[Task requirements]: Reproduce precisely the lines of the listing below, starting with the line that contains "ATOM 122 N N" and stopping after the line that contains "ATOM 136 C C"; include nothing else.

[Records for this task]:

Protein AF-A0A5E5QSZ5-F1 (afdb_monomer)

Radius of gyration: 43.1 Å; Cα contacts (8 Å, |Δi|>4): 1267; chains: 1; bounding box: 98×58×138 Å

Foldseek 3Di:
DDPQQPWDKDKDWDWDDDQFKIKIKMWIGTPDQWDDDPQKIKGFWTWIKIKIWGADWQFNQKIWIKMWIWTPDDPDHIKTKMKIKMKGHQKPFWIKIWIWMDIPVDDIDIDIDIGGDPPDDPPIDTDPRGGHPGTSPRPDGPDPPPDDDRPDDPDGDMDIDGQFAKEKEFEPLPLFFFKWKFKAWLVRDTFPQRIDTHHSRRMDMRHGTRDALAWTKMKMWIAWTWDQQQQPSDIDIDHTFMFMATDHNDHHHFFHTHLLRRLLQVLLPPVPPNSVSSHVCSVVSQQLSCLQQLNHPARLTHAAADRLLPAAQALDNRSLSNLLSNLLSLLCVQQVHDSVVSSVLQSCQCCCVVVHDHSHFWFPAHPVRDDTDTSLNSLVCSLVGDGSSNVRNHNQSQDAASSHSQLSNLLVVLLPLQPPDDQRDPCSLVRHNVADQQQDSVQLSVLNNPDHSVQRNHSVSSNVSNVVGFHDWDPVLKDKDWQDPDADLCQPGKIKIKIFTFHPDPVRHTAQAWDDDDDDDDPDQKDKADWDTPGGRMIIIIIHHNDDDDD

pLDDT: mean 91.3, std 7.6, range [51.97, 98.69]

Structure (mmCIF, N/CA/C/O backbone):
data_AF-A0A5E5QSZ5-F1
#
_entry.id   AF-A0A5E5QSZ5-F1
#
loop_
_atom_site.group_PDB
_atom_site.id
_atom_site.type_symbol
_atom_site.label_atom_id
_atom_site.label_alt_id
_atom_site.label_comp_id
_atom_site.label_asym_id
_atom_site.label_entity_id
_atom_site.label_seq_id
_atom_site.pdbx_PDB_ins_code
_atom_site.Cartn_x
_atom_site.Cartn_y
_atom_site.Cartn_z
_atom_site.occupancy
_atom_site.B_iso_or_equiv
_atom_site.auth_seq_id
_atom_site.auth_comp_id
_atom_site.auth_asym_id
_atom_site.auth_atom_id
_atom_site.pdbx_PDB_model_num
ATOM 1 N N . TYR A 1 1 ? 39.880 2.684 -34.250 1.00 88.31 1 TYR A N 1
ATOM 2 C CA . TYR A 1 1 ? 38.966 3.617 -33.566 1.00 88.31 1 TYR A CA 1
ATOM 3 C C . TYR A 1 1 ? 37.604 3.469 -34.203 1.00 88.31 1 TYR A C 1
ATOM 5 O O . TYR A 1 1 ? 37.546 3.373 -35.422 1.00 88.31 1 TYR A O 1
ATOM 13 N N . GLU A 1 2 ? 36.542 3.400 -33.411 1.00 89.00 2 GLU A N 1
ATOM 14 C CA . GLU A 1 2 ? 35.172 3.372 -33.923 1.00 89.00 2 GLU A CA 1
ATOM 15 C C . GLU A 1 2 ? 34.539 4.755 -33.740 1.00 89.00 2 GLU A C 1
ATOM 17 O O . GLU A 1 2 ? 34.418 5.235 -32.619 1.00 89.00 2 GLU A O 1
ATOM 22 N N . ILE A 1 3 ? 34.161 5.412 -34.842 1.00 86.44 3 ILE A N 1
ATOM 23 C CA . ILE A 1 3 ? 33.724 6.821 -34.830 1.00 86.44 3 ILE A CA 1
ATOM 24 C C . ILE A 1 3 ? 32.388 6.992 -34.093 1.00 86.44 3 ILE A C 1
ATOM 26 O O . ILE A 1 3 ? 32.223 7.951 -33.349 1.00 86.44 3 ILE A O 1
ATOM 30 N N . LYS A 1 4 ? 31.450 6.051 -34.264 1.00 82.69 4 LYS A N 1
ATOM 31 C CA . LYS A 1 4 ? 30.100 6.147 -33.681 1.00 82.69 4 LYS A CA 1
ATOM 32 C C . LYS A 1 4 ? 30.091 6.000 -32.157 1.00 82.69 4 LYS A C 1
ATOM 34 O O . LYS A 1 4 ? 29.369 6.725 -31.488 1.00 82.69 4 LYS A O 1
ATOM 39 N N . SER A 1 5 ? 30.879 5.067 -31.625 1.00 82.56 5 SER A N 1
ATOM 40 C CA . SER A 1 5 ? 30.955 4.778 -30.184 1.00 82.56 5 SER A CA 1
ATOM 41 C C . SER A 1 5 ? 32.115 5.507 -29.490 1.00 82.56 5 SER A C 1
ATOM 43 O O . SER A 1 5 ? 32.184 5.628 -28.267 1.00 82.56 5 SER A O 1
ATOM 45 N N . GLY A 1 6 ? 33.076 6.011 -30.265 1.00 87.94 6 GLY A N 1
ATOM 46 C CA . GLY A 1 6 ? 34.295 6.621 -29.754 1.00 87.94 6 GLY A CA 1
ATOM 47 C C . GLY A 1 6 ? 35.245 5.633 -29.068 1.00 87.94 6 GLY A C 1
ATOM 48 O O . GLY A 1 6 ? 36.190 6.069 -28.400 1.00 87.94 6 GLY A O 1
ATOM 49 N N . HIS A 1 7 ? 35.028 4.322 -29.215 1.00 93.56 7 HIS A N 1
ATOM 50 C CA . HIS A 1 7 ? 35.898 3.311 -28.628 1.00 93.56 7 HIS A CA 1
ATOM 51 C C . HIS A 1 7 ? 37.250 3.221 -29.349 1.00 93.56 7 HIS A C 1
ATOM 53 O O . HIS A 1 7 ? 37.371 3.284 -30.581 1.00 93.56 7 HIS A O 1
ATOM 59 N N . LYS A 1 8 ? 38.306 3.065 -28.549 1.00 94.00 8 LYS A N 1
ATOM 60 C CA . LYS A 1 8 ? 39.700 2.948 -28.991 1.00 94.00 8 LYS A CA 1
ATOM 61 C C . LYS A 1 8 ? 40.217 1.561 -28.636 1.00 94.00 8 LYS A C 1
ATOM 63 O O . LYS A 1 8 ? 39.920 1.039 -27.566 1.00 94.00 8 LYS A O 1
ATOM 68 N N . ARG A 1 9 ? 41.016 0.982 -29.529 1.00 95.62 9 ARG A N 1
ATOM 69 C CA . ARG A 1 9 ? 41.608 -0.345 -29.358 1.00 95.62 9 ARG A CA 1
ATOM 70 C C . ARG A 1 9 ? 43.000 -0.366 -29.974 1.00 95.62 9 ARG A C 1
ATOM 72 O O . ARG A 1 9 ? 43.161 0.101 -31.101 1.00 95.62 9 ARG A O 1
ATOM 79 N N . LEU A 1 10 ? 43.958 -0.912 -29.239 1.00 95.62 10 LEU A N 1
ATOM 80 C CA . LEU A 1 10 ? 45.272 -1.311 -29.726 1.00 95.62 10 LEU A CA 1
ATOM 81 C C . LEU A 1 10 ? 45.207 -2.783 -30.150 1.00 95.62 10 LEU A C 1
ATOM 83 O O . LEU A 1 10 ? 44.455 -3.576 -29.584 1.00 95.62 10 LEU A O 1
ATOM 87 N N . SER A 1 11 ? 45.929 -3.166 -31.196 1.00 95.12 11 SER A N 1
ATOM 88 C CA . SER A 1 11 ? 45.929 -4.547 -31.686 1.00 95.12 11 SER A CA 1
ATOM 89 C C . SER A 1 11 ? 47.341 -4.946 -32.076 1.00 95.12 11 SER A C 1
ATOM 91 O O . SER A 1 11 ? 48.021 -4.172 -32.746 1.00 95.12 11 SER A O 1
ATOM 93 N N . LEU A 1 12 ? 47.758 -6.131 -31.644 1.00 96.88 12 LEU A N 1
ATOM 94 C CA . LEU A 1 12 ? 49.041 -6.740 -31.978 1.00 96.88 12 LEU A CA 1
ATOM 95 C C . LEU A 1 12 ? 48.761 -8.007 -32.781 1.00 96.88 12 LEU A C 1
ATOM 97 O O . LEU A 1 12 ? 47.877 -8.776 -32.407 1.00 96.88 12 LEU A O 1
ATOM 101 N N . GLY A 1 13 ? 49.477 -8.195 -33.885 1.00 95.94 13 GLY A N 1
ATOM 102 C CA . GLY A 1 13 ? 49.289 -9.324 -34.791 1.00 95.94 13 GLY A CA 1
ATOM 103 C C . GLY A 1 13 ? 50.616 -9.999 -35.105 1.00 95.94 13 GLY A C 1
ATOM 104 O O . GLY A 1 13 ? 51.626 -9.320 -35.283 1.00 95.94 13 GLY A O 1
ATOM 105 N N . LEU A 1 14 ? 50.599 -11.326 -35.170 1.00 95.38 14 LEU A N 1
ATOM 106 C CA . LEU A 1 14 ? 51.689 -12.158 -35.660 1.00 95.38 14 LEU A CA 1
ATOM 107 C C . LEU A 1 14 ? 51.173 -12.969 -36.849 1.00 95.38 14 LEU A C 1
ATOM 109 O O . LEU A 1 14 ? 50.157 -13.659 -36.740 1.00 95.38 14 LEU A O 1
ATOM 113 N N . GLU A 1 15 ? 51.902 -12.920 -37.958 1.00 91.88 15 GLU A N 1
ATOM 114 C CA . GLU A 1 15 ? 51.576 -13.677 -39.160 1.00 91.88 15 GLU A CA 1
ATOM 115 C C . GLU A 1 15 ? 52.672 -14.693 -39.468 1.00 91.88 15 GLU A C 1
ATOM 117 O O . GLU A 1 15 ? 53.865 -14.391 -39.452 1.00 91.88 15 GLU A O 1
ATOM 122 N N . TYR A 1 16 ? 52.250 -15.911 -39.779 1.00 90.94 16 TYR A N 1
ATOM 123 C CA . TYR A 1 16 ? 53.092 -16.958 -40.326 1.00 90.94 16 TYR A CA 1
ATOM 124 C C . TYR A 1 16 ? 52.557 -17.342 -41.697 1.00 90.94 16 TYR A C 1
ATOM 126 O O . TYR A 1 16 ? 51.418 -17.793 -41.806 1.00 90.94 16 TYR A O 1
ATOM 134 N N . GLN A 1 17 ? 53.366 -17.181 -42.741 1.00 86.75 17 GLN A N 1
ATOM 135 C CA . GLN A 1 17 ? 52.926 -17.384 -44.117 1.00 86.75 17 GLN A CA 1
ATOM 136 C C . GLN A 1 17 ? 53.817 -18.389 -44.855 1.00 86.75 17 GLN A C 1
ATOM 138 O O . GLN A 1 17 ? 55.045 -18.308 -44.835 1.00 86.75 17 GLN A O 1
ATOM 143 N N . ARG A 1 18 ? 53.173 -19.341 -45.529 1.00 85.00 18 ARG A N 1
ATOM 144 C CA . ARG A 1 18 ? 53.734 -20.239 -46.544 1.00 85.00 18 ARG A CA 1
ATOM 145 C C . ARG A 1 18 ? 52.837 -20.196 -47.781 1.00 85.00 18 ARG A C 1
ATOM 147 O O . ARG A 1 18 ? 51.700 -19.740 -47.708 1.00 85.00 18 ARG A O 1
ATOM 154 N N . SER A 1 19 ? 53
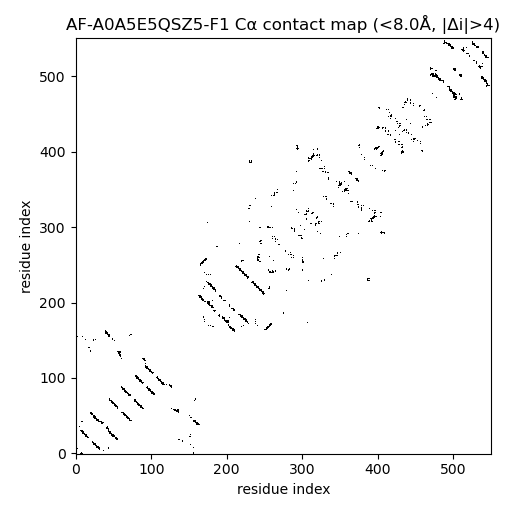.316 -20.725 -48.905 1.00 78.00 19 SER A N 1
ATOM 155 C CA . SER A 1 19 ? 52.585 -20.679 -50.180 1.00 78.00 19 SER A CA 1
ATOM 156 C C . SER A 1 19 ? 51.196 -21.333 -50.138 1.00 78.00 19 SER A C 1
ATOM 158 O O . SER A 1 19 ? 50.280 -20.860 -50.800 1.00 78.00 19 SER A O 1
ATOM 160 N N . ASN A 1 20 ? 51.011 -22.384 -49.337 1.00 83.69 20 ASN A N 1
ATOM 161 C CA . ASN A 1 20 ? 49.760 -23.146 -49.244 1.00 83.69 20 ASN A CA 1
ATOM 162 C C . ASN A 1 20 ? 49.032 -23.012 -47.895 1.00 83.69 20 ASN A C 1
ATOM 164 O O . ASN A 1 20 ? 47.957 -23.592 -47.718 1.00 83.69 20 ASN A O 1
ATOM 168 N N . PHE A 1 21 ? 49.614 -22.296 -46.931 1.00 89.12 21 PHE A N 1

[Solution to the exercise]:
ATOM 122 N N . TYR A 1 16 ? 52.250 -15.911 -39.779 1.00 90.94 16 TYR A N 1
ATOM 123 C CA . TYR A 1 16 ? 53.092 -16.958 -40.326 1.00 90.94 16 TYR A CA 1
ATOM 124 C C . TYR A 1 16 ? 52.557 -17.342 -41.697 1.00 90.94 16 TYR A C 1
ATOM 126 O O . TYR A 1 16 ? 51.418 -17.793 -41.806 1.00 90.94 16 TYR A O 1
ATOM 134 N N . GLN A 1 17 ? 53.366 -17.181 -42.741 1.00 86.75 17 GLN A N 1
ATOM 135 C CA . GLN A 1 17 ? 52.926 -17.384 -44.117 1.00 86.75 17 GLN A CA 1
ATOM 136 C C . GLN A 1 17 ? 53.817 -18.389 -44.855 1.00 86.75 17 GLN A C 1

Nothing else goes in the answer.